* Exercise *
A single figure is required: the number of lines below that contain "Escherichia".

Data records
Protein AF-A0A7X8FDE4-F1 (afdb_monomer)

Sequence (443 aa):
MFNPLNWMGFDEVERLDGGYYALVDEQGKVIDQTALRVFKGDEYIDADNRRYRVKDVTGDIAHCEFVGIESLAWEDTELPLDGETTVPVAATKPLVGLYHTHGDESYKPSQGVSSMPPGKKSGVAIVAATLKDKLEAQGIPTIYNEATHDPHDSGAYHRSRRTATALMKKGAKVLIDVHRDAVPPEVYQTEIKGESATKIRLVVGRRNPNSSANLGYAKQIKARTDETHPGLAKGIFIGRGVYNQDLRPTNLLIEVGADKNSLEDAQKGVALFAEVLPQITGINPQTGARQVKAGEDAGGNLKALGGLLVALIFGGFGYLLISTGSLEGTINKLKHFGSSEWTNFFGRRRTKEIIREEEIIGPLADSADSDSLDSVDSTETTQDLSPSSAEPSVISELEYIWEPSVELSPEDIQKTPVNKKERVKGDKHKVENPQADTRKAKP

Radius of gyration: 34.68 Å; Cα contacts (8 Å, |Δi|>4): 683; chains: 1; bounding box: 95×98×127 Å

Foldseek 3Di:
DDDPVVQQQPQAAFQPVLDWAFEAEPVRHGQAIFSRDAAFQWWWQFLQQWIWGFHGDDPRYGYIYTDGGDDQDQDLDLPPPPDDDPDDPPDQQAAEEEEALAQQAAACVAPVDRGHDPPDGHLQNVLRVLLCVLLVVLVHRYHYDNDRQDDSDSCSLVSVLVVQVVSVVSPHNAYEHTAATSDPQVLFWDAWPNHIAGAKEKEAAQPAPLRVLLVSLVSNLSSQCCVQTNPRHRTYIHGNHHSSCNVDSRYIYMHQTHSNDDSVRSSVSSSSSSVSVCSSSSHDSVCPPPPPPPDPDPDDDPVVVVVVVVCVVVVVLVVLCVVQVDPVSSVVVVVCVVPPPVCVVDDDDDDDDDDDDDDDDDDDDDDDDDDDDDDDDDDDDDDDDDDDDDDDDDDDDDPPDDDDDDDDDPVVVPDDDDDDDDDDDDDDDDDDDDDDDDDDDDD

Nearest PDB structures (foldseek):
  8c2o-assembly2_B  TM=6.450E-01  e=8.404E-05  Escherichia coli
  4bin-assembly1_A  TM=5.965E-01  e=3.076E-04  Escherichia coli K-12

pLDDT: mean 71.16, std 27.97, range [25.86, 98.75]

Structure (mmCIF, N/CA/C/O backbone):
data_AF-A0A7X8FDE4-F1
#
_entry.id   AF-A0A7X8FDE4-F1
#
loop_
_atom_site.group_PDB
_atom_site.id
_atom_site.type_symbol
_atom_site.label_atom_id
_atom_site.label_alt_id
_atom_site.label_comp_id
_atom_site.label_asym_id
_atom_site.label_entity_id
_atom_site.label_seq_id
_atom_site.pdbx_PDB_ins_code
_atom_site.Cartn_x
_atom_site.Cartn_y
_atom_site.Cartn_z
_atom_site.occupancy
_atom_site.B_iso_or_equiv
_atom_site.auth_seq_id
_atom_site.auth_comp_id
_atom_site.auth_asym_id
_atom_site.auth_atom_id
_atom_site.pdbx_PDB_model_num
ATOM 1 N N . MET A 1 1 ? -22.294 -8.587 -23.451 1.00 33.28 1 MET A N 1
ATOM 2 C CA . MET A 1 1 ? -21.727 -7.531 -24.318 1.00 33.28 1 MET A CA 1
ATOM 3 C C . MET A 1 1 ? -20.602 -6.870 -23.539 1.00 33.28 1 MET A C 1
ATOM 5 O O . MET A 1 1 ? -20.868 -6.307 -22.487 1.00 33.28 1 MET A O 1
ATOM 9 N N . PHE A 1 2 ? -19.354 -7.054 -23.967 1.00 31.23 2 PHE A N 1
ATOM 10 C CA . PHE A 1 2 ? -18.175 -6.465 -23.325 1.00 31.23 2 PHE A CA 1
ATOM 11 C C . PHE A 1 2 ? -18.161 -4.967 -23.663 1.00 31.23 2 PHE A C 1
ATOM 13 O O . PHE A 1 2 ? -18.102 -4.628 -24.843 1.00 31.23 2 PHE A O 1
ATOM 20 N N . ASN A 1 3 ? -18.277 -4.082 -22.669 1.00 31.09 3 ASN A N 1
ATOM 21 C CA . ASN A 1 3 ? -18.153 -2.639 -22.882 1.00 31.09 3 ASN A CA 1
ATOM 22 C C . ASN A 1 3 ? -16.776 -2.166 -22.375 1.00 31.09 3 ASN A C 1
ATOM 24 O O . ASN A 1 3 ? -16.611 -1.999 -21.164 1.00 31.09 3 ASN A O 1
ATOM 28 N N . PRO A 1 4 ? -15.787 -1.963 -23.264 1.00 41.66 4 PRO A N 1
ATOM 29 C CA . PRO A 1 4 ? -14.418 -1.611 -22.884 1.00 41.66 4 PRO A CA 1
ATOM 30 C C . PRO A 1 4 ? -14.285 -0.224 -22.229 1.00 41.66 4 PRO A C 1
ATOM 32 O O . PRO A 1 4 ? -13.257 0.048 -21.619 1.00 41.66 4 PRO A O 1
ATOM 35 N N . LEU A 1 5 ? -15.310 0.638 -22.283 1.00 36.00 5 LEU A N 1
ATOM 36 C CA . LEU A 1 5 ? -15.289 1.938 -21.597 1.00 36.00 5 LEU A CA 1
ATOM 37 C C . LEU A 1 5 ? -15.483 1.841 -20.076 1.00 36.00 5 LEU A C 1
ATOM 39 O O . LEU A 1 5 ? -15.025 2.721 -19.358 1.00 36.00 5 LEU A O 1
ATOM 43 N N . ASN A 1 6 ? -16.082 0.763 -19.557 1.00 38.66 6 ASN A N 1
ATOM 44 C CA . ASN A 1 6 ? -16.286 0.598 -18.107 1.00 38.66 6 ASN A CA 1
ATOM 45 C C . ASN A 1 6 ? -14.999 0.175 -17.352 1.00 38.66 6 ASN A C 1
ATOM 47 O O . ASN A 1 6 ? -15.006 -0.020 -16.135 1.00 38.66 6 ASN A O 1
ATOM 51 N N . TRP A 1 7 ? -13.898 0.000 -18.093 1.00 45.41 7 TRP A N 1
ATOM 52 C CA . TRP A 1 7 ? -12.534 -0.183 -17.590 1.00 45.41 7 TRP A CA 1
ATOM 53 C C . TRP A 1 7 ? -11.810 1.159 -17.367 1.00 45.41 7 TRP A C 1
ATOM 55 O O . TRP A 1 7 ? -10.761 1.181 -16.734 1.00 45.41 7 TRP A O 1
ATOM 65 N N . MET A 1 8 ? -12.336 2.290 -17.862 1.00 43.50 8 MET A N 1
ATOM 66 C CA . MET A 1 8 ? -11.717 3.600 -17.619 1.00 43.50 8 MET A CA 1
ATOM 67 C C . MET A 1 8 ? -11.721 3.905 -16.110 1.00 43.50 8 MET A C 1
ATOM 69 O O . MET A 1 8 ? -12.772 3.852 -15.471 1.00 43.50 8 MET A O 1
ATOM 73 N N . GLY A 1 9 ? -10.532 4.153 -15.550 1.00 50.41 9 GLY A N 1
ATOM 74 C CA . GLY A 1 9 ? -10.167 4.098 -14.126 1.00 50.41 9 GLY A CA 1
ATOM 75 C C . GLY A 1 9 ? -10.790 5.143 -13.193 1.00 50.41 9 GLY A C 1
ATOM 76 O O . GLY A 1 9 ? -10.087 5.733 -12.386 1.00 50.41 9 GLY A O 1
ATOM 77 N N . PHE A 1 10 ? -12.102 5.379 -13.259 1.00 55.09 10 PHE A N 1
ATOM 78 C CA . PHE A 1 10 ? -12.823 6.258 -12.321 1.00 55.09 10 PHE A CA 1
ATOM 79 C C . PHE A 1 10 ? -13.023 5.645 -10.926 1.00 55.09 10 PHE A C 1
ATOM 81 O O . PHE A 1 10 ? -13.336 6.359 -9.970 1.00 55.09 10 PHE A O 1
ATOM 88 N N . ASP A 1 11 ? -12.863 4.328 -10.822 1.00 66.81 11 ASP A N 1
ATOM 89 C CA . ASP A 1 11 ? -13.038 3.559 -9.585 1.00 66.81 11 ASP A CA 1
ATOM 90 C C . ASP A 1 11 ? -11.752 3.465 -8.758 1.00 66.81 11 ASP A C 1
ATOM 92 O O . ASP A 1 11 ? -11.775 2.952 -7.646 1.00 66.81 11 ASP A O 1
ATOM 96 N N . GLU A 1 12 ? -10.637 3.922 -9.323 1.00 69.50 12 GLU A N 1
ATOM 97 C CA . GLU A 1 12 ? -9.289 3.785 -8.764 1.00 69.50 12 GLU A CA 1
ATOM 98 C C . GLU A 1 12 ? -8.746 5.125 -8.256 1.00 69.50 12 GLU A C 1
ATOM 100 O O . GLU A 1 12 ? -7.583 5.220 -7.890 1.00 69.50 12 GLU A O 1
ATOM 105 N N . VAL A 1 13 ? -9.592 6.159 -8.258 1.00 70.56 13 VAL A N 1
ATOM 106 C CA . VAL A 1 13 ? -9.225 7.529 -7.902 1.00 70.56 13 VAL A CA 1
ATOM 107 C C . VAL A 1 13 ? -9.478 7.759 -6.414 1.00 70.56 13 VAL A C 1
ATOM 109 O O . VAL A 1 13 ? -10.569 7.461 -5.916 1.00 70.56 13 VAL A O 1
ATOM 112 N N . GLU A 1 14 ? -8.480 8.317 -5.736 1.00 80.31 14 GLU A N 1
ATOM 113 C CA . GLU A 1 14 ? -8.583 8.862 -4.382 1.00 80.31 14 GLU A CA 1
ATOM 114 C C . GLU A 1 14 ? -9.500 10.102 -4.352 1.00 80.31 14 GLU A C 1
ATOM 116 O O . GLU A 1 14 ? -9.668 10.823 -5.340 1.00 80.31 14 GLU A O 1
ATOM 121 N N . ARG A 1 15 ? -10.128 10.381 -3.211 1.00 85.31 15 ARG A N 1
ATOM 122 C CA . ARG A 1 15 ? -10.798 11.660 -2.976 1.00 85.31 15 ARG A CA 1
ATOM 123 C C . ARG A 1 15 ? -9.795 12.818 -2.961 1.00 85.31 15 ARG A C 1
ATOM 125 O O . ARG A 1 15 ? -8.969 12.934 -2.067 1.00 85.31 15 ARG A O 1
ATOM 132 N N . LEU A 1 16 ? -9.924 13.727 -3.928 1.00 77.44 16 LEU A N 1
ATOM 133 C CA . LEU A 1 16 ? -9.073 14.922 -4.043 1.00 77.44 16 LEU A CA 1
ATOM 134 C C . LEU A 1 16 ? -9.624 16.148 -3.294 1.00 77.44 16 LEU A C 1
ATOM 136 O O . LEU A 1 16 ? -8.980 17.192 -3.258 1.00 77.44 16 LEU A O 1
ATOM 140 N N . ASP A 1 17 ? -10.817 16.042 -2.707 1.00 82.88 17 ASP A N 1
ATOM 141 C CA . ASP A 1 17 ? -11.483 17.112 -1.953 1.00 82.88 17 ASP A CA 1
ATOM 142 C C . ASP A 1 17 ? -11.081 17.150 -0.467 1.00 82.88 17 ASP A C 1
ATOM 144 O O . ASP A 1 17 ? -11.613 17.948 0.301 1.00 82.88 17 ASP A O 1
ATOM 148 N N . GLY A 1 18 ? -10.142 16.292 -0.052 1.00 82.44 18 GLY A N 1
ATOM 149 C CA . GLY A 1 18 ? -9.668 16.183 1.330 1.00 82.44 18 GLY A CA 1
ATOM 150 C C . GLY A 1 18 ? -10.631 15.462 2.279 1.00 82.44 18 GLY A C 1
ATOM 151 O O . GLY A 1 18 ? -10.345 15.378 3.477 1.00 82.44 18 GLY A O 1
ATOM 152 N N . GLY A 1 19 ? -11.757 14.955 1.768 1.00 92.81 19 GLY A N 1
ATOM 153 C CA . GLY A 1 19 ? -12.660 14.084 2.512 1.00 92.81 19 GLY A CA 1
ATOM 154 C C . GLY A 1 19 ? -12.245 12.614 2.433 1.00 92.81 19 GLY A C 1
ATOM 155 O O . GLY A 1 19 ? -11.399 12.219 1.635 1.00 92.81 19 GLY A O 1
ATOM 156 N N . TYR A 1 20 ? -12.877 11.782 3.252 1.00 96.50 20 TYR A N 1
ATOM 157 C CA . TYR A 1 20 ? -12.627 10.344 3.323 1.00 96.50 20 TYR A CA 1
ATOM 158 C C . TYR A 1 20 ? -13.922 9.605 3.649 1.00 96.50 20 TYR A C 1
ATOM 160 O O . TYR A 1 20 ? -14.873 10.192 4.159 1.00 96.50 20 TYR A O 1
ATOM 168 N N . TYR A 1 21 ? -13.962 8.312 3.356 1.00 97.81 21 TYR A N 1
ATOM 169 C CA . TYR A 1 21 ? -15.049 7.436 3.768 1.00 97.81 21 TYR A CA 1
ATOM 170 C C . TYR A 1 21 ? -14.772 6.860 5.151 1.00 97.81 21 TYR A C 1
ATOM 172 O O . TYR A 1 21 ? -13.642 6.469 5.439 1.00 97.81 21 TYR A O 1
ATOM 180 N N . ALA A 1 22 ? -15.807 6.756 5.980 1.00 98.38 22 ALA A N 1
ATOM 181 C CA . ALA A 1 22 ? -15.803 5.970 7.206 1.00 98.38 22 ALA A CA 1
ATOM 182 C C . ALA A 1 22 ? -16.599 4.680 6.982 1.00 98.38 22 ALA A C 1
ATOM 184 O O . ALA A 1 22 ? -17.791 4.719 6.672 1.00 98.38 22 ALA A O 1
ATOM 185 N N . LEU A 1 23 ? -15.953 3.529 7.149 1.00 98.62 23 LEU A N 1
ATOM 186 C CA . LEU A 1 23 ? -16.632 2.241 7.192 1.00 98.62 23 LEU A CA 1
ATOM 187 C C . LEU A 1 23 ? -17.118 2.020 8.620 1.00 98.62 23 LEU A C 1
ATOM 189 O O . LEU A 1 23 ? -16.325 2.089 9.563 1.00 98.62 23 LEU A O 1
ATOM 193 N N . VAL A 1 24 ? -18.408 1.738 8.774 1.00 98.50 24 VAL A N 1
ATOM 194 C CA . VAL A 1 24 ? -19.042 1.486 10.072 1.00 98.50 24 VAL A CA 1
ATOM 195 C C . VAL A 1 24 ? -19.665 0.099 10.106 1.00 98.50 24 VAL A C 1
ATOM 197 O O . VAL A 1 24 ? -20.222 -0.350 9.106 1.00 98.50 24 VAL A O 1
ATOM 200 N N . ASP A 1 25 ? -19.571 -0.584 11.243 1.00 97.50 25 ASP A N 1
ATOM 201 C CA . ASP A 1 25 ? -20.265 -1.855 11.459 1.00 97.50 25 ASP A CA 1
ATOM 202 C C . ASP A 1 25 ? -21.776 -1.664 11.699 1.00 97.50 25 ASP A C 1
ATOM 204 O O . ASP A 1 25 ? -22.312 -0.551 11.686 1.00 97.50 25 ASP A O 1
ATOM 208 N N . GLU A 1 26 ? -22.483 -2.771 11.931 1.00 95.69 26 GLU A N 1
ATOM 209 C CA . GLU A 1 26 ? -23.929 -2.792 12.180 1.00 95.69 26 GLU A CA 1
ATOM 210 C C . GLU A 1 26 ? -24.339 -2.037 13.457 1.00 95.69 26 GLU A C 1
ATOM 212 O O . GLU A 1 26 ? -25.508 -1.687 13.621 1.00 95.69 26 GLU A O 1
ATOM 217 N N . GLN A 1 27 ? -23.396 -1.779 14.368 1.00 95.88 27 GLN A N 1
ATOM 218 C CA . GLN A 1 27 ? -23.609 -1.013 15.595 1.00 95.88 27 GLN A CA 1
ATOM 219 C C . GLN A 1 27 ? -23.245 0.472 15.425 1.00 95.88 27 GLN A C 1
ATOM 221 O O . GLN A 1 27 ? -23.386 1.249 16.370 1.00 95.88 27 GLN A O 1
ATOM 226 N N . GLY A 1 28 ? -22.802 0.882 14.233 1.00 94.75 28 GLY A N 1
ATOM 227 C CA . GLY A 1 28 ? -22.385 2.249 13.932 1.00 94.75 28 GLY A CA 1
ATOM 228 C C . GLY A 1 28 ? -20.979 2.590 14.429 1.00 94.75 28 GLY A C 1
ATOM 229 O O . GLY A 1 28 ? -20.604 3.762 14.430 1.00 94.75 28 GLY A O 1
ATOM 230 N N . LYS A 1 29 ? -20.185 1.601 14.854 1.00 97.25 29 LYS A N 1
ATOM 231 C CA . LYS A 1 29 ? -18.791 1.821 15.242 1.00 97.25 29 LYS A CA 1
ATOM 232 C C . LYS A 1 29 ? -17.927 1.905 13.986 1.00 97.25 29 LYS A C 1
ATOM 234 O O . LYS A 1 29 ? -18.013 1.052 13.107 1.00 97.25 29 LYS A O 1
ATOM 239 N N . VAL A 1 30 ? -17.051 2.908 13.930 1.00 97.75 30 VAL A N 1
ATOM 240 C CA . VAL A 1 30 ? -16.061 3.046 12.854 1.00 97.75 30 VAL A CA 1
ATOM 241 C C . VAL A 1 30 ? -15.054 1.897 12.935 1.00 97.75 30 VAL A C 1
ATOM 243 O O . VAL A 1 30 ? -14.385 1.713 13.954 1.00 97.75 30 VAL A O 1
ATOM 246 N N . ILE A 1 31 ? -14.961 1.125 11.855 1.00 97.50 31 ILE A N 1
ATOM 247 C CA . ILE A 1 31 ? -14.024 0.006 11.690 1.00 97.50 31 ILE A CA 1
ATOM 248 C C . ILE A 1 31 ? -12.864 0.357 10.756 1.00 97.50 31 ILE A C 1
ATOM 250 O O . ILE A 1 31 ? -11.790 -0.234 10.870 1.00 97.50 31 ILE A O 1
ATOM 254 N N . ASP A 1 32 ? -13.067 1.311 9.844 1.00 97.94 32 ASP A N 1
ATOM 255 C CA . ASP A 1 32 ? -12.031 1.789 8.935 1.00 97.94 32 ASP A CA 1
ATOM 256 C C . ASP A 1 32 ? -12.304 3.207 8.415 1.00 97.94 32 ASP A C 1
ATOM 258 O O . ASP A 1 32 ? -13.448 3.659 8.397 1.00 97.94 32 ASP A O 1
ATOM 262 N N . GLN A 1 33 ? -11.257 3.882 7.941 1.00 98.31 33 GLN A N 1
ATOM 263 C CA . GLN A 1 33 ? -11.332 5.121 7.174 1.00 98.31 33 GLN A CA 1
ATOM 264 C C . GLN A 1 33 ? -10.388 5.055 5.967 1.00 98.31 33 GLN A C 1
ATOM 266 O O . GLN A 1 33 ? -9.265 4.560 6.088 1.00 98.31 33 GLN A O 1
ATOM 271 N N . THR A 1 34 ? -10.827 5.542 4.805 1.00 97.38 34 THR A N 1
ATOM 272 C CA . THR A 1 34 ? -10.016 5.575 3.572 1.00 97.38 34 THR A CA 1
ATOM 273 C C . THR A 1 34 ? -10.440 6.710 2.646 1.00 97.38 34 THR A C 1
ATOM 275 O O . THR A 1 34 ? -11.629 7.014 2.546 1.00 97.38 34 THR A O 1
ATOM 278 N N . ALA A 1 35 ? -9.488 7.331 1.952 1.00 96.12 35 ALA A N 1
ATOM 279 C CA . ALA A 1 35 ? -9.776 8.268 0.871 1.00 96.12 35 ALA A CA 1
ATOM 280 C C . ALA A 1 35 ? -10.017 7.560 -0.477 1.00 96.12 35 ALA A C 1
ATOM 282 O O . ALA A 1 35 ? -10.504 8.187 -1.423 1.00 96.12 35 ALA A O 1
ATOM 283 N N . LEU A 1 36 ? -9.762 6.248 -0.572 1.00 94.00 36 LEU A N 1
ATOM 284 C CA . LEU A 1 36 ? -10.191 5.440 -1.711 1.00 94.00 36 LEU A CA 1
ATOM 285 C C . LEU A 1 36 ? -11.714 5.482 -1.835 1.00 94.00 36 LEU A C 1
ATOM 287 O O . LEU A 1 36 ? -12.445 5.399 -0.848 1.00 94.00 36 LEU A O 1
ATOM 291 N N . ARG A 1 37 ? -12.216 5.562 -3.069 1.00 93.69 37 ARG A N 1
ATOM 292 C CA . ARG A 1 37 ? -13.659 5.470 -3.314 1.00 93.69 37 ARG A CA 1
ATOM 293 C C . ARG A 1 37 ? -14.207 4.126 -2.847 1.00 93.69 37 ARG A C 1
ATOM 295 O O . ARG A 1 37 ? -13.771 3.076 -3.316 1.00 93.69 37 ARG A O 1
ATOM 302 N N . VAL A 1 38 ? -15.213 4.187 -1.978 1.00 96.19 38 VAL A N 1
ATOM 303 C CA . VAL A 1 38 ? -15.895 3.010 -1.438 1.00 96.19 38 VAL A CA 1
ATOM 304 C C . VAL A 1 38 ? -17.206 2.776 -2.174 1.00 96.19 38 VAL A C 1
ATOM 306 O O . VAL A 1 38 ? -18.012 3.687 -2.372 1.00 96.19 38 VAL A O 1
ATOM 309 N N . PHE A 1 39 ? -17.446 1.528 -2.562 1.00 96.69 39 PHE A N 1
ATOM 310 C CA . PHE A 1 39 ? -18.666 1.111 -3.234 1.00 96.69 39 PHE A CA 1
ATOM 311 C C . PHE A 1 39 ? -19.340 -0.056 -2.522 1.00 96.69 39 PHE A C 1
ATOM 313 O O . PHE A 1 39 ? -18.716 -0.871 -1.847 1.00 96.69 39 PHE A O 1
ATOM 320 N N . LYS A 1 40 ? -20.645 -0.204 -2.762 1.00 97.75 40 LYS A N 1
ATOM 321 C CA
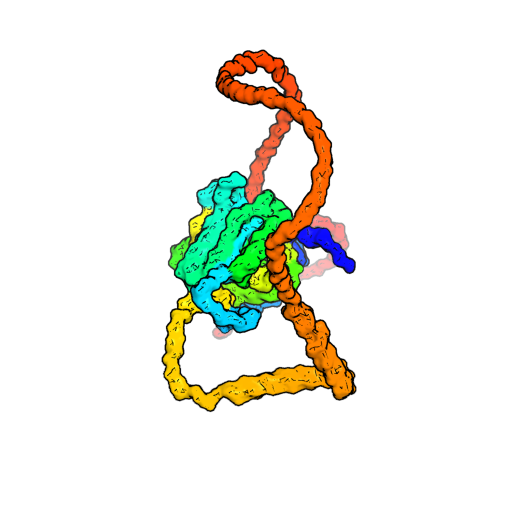 . LYS A 1 40 ? -21.379 -1.406 -2.365 1.00 97.75 40 LYS A CA 1
ATOM 322 C C . LYS A 1 40 ? -20.685 -2.675 -2.881 1.00 97.75 40 LYS A C 1
ATOM 324 O O . LYS A 1 40 ? -20.372 -2.797 -4.073 1.00 97.75 40 LYS A O 1
ATOM 329 N N . GLY A 1 41 ? -20.522 -3.638 -1.978 1.00 97.69 41 GLY A N 1
ATOM 330 C CA . GLY A 1 41 ? -19.847 -4.909 -2.220 1.00 97.69 41 GLY A CA 1
ATOM 331 C C . GLY A 1 41 ? -18.325 -4.856 -2.105 1.00 97.69 41 GLY A C 1
ATOM 332 O O . GLY A 1 41 ? -17.699 -5.889 -2.321 1.00 97.69 41 GLY A O 1
ATOM 333 N N . ASP A 1 42 ? -17.737 -3.699 -1.794 1.00 98.25 42 ASP A N 1
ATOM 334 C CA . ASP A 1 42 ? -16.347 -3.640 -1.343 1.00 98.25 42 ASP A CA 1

* Response box *
2